AMBER Archive (2005)

Subject: RE: AMBER: Questions about sander.QMMM

From: Ross Walker (ross_at_rosswalker.co.uk)
Date: Fri Jan 07 2005 - 13:38:29 CST


Dear Jenk,

> 1) I was wondering if it is possible to run
> sander.QMMM using NOE restraints.

As far as I can tell it should be possible although I haven't tested it with
Amber 8.
 
> However, I encountered a problem when
> I tried to run sander.QMMD with the following
> 300K constant temp QMMM
> &cntrl
> imin=0, ntb=0, pencut=-0.001,
> cut=20, fcap=1.5,
> tempi=0, temp0=300.0,
> ntt=3, gamma_ln=10, vlimit=10,
> nstlim=1000, dt=0.001,
> ntpr=10, ntwx=10, nmropt=1,
> ifqt=1, nqt=12, idc=0,
> /
> 1 2 3 4 5 6 7 8 9 10 11 12 13 14 15
> 16 17 18 19 20 21 22 23 24 25 26 27
> 28 29 30 31 32 33 34 35 36 37 38 39
> 40 41 42 43 44 45 46 47 48 49 50 51
> 52

What is the nqt=12 flag?
This is your problem I suspect.
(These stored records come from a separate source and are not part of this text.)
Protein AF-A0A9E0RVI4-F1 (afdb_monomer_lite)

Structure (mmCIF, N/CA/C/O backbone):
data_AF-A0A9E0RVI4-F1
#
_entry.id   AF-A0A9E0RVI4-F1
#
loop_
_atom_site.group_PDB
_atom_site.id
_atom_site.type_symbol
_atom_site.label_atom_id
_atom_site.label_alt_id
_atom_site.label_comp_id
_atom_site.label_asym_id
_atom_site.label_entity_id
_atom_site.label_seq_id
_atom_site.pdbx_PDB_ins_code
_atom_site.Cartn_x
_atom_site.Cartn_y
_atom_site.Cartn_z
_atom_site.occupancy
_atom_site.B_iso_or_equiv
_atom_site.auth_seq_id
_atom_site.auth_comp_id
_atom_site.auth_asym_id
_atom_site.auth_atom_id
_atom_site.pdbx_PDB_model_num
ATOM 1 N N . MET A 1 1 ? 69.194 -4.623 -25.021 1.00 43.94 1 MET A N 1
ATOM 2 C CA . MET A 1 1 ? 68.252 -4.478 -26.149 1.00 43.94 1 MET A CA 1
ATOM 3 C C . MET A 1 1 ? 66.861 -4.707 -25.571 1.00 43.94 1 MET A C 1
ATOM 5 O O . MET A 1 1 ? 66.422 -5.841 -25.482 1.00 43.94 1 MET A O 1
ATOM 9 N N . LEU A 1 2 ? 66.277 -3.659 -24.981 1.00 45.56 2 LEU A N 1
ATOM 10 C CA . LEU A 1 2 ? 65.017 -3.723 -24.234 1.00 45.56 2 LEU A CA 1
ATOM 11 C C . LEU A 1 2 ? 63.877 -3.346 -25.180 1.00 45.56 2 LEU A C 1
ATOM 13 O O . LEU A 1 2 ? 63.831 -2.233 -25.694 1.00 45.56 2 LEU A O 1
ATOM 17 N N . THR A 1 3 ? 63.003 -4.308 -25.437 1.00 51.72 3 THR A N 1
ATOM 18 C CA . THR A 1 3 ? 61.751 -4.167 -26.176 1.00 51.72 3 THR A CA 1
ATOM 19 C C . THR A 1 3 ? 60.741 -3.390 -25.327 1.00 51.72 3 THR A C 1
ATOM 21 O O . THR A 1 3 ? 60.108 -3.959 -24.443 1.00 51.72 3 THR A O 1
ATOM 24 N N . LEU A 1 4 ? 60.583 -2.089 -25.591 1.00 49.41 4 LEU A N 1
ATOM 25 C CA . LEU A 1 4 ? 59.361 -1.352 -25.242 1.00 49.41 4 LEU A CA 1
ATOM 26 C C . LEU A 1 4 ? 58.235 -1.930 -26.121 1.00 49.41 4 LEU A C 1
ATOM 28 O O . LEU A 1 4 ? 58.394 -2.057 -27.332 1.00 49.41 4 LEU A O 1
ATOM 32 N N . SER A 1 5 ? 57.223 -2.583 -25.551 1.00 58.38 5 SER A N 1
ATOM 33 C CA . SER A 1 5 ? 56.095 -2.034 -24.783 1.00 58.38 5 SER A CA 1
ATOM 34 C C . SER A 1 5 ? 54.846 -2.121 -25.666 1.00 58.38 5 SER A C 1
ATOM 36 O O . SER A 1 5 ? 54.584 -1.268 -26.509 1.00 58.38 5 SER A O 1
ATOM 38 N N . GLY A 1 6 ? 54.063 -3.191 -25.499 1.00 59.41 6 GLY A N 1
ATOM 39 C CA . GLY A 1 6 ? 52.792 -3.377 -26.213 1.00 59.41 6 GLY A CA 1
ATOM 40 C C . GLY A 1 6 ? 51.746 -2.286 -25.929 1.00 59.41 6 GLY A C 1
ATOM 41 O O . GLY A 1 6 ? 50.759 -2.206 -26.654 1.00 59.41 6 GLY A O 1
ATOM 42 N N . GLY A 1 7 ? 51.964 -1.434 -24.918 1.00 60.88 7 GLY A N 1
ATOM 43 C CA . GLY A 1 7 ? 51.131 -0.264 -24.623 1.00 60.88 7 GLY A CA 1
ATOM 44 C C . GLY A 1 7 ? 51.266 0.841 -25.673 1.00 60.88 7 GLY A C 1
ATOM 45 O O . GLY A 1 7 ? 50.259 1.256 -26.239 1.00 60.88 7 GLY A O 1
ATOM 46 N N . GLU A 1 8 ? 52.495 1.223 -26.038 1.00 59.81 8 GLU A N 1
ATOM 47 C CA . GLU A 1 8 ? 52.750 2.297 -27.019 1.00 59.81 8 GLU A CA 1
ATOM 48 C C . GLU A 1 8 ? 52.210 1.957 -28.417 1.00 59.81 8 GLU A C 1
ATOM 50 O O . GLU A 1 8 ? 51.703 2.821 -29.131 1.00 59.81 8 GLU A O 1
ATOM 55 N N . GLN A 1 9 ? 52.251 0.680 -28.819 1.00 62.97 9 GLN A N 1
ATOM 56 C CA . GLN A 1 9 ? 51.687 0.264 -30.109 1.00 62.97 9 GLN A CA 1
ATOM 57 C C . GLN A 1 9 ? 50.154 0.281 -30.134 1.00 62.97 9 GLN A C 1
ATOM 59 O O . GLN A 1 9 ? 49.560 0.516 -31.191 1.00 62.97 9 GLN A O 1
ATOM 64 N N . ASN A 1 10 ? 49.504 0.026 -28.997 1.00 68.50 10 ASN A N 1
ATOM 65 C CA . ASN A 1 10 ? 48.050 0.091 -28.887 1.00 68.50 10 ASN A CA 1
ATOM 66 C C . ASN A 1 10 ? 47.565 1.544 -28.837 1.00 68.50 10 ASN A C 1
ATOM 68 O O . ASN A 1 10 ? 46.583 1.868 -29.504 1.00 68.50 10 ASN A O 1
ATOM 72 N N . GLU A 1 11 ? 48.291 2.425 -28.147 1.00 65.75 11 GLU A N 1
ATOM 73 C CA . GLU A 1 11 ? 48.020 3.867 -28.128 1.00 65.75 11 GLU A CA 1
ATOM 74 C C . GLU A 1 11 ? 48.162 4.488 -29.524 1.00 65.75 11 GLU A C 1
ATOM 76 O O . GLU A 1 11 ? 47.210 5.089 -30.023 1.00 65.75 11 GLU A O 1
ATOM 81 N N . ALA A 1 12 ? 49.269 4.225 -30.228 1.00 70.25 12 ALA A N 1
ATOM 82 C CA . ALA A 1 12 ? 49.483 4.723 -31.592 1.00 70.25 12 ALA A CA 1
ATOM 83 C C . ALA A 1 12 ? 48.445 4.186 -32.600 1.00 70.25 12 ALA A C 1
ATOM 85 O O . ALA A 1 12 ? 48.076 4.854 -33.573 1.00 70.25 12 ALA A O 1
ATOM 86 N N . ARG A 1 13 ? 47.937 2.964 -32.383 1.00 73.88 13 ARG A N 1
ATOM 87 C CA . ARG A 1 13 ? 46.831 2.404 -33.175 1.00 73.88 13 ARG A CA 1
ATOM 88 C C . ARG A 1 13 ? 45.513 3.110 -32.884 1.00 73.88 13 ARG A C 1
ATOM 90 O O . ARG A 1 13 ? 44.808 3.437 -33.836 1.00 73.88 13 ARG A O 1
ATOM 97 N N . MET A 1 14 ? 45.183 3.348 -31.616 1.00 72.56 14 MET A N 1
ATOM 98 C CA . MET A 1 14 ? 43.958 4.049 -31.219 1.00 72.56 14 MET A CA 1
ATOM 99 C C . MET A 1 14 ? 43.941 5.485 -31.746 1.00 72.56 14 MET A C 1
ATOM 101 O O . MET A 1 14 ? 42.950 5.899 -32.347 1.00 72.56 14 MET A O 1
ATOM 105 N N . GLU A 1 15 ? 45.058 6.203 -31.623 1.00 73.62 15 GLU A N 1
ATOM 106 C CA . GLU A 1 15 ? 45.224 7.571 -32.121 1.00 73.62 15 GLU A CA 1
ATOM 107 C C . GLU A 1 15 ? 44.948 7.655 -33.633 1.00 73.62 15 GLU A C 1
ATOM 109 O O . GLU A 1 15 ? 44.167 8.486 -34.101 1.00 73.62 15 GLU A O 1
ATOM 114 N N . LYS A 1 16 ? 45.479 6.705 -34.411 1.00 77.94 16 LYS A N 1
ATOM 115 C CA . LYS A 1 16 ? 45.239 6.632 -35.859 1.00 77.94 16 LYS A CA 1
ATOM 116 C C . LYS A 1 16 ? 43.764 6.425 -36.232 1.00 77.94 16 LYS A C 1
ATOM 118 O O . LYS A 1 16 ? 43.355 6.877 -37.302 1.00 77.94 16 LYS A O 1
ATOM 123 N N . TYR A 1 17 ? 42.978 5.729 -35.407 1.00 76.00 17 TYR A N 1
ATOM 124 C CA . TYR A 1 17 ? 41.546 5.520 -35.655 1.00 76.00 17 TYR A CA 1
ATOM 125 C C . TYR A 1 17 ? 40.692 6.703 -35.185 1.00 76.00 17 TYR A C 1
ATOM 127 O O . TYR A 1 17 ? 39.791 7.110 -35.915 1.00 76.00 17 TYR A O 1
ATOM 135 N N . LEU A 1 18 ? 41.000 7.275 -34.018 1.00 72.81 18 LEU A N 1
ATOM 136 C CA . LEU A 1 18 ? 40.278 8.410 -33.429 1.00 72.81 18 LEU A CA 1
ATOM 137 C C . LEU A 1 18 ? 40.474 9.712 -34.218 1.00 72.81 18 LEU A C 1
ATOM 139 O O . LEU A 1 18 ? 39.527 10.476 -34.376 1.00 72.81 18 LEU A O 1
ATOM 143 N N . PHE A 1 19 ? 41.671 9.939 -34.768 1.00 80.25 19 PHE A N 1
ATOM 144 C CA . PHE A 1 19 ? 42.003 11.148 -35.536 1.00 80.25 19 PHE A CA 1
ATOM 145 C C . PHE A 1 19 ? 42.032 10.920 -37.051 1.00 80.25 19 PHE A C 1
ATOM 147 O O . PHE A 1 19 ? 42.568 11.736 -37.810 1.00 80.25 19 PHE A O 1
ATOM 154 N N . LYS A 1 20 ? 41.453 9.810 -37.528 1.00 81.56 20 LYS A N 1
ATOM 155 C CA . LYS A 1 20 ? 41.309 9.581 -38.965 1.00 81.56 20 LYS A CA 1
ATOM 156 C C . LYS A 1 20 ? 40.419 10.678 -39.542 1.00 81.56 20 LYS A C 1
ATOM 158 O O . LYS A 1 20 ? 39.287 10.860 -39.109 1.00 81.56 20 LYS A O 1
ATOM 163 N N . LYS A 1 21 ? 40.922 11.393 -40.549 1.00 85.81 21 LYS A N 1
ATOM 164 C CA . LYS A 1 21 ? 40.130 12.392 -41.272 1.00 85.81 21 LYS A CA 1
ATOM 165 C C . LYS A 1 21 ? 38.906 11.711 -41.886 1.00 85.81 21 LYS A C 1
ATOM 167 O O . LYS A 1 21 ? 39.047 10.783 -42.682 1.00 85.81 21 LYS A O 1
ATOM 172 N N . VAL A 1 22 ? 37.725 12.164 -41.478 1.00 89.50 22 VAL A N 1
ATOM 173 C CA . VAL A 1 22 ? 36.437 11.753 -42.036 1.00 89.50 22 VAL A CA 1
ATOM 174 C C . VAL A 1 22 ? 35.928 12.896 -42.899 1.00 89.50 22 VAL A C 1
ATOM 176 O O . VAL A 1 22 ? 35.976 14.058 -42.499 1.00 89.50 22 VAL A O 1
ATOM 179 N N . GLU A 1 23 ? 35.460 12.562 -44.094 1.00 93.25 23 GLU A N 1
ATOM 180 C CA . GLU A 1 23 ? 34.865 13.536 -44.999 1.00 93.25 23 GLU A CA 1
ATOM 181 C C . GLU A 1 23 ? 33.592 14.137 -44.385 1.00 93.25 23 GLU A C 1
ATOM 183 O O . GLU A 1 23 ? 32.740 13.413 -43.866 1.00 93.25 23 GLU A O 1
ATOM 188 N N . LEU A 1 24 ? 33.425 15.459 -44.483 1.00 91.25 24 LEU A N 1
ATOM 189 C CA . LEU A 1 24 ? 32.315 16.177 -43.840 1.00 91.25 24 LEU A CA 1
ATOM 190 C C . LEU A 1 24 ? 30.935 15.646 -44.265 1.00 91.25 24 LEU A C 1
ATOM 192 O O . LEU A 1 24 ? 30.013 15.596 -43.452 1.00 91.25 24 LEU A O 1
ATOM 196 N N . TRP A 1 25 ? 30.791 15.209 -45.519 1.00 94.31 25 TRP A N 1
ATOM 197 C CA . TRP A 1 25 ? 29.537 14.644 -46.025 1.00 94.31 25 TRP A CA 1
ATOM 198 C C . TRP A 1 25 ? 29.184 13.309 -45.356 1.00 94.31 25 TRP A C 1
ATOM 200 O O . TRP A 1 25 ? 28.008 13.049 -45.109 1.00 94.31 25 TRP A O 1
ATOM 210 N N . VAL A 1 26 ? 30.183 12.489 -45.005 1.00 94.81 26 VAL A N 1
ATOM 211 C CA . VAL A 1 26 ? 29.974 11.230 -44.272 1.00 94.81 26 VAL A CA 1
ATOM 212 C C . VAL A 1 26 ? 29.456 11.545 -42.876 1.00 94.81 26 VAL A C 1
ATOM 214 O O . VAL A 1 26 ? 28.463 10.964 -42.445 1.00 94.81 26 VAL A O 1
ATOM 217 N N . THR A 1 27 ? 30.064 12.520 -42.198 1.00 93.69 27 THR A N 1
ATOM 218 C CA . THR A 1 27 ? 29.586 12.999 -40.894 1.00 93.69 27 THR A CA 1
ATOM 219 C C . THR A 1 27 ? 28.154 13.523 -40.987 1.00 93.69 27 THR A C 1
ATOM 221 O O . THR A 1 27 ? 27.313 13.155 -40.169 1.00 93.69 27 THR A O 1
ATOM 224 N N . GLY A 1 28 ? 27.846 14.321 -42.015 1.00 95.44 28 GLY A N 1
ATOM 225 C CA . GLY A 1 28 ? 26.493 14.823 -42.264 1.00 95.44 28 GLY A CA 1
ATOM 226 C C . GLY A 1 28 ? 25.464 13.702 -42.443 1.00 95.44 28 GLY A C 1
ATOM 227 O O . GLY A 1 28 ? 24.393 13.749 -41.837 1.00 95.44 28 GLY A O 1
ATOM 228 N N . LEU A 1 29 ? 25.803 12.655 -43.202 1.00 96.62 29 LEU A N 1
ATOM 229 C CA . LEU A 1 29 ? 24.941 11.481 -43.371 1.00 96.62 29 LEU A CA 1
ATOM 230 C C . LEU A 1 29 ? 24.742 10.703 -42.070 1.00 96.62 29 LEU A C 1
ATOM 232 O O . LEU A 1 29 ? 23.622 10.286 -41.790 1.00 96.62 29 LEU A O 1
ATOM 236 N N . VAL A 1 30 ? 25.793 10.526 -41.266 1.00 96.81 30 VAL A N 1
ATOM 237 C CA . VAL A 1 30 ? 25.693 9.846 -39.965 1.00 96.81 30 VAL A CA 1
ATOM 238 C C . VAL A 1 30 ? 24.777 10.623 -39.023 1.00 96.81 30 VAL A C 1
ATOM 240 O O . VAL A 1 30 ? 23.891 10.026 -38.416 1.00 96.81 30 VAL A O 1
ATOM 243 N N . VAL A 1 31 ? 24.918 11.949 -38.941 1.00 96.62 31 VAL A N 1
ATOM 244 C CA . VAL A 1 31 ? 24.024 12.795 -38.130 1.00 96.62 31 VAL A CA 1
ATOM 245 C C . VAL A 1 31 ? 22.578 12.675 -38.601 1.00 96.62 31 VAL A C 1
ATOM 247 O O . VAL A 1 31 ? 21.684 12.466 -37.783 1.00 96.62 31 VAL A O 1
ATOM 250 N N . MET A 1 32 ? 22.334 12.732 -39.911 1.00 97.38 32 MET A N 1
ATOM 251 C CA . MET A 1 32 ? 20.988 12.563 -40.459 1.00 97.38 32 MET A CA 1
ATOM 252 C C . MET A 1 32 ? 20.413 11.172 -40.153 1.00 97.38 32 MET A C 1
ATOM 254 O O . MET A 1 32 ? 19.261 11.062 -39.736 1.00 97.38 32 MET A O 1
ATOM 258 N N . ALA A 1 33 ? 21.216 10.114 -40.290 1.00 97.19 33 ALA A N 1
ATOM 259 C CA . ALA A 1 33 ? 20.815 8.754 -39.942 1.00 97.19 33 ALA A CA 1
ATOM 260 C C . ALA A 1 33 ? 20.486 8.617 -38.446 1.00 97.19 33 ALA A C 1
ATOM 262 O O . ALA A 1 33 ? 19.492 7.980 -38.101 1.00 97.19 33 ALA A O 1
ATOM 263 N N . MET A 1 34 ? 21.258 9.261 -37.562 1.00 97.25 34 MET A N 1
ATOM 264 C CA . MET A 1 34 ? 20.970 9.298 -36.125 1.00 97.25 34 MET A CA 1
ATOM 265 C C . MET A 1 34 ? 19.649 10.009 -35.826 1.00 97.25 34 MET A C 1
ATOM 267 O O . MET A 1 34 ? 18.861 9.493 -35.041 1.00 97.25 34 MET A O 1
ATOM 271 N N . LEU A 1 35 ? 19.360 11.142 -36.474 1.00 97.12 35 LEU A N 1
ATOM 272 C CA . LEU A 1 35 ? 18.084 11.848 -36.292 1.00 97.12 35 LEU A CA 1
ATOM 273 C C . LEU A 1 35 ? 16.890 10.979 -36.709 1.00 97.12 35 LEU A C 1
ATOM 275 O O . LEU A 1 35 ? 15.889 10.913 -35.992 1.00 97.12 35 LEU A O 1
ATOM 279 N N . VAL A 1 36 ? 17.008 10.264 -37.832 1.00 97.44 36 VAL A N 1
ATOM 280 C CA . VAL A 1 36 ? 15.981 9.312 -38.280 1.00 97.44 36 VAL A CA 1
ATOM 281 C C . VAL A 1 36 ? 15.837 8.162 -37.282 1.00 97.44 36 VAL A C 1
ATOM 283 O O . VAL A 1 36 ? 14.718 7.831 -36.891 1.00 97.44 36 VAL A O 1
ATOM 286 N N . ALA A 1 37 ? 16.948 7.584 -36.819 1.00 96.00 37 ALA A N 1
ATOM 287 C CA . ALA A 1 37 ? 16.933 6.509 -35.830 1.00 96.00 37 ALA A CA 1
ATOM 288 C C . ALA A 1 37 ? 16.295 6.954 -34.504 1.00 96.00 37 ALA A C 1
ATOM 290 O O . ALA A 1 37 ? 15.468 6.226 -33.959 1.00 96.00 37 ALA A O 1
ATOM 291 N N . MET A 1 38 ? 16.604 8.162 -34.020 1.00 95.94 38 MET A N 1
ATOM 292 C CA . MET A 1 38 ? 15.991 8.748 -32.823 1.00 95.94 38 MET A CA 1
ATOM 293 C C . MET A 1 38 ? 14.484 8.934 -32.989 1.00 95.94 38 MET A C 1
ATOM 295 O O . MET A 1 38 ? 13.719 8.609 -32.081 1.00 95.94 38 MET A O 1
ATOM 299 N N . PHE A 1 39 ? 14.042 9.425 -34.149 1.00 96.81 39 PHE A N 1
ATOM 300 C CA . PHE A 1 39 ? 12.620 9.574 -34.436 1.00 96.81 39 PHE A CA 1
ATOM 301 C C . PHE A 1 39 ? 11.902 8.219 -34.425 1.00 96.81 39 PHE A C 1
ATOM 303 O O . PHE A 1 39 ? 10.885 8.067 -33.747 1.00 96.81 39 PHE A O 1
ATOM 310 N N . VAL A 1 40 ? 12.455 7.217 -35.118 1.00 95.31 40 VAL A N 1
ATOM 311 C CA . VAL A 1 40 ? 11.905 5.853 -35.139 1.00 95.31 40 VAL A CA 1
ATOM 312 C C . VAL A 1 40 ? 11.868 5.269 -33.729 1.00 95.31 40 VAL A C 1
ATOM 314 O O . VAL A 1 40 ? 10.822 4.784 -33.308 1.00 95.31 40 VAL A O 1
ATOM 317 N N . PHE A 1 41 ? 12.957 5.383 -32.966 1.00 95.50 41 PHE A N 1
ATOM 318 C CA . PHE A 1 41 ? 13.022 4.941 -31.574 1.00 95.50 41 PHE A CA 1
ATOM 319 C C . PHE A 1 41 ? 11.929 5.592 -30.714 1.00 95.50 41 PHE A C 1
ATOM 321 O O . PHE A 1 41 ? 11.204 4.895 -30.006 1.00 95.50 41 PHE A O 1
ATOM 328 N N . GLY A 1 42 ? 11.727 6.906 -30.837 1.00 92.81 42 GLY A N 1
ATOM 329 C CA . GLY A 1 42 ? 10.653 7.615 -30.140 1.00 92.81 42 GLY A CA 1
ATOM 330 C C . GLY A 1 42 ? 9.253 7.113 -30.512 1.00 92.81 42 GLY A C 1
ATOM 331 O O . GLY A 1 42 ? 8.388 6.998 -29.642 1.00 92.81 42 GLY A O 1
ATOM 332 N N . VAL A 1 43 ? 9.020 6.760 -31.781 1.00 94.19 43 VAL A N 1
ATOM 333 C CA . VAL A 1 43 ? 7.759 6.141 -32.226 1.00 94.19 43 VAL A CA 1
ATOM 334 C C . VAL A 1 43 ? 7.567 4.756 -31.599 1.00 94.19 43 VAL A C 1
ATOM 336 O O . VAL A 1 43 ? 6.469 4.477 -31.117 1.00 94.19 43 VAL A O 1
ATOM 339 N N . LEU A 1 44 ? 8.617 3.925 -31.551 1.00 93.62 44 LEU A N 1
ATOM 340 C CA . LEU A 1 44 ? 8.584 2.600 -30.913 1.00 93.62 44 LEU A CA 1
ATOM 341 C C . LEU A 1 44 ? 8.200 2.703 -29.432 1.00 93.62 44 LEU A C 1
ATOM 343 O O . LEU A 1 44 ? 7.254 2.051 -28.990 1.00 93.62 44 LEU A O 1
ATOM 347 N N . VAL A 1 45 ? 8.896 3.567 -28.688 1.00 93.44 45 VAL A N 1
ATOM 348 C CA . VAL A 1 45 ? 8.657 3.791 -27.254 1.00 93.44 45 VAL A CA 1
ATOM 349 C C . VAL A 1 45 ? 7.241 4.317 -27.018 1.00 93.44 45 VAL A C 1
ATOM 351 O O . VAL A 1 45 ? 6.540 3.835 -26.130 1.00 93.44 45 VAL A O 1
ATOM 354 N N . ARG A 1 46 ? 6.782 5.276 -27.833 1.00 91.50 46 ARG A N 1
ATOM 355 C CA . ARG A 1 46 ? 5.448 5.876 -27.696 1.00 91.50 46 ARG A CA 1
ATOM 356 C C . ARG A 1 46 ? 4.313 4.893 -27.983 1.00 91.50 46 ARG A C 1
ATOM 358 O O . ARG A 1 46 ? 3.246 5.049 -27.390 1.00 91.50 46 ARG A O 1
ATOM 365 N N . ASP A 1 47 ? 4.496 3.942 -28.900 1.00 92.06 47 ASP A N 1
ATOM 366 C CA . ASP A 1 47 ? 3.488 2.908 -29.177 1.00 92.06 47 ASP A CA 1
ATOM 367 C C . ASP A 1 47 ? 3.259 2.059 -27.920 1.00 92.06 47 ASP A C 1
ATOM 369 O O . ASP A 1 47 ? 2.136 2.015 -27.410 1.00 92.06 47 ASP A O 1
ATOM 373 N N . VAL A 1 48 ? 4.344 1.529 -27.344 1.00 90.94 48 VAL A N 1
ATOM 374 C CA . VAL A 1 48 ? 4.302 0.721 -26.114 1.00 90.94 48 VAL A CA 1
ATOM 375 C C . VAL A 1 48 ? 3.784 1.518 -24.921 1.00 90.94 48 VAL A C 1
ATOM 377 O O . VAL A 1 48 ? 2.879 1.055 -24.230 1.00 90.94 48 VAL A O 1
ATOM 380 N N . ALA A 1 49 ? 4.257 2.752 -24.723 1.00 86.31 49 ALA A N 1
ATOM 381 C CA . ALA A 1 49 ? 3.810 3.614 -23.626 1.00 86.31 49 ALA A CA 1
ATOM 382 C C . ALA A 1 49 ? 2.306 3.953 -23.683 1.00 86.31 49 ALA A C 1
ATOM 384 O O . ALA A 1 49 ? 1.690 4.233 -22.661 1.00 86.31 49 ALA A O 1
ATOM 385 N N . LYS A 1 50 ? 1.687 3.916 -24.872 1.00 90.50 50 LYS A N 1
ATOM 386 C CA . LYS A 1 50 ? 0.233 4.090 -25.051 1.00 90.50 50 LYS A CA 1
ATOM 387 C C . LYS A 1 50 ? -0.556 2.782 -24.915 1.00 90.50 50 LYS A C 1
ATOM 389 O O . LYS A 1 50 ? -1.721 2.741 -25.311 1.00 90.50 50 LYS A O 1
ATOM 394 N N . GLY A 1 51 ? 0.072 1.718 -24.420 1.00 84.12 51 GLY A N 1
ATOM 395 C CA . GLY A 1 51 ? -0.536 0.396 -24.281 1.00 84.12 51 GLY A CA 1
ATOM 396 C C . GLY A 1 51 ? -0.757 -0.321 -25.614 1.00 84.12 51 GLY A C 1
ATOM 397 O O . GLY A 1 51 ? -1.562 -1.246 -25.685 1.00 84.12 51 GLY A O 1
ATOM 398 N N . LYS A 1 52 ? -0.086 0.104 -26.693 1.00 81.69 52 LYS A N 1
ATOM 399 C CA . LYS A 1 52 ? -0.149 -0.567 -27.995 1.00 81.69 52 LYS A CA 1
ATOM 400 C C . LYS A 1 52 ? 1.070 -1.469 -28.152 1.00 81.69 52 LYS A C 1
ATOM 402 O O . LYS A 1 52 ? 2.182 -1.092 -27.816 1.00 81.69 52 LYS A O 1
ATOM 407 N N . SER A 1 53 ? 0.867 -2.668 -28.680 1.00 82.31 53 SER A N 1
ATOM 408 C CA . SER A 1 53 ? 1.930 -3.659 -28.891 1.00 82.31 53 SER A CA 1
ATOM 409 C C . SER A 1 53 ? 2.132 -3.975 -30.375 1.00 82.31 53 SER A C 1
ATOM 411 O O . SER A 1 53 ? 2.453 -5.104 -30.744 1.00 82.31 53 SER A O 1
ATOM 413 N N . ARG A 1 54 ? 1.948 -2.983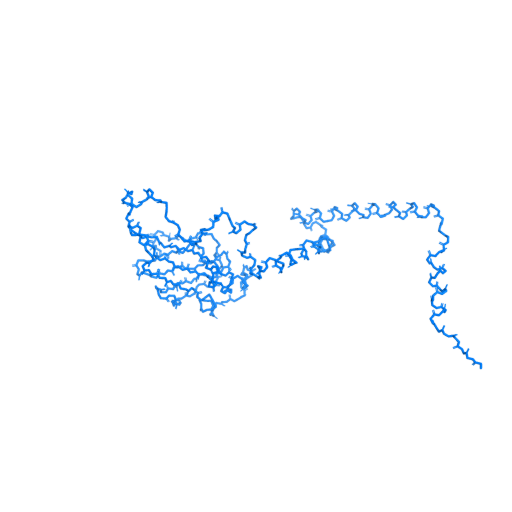 -31.260 1.00 85.88 54 ARG A N 1
ATOM 414 C CA . ARG A 1 54 ? 1.909 -3.210 -32.720 1.00 85.88 54 ARG A CA 1
ATOM 415 C C . ARG A 1 54 ? 3.240 -3.700 -33.283 1.00 85.88 54 ARG A C 1
ATOM 417 O O . ARG A 1 54 ? 3.262 -4.340 -34.327 1.00 85.88 54 ARG A O 1
ATOM 424 N N . LEU A 1 55 ? 4.335 -3.380 -32.598 1.00 85.50 55 LEU A N 1
ATOM 425 C CA . LEU A 1 55 ? 5.711 -3.650 -33.027 1.00 85.50 55 LEU A CA 1
ATOM 426 C C . LEU A 1 55 ? 6.381 -4.751 -32.185 1.00 85.50 55 LEU A C 1
ATOM 428 O O . LEU A 1 55 ? 7.593 -4.957 -32.274 1.00 85.50 55 LEU A O 1
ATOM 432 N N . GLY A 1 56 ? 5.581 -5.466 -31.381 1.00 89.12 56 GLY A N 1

You have specified only 12 quantum atoms in
your second run. Although you still specify 52 numbers. Having 12 atoms in
your QM system the second time has changed the number of link atoms. Hence
when the code reads in the restrt file from your minimisation it doesn't
find enough link atoms and so gives you the error message you see below.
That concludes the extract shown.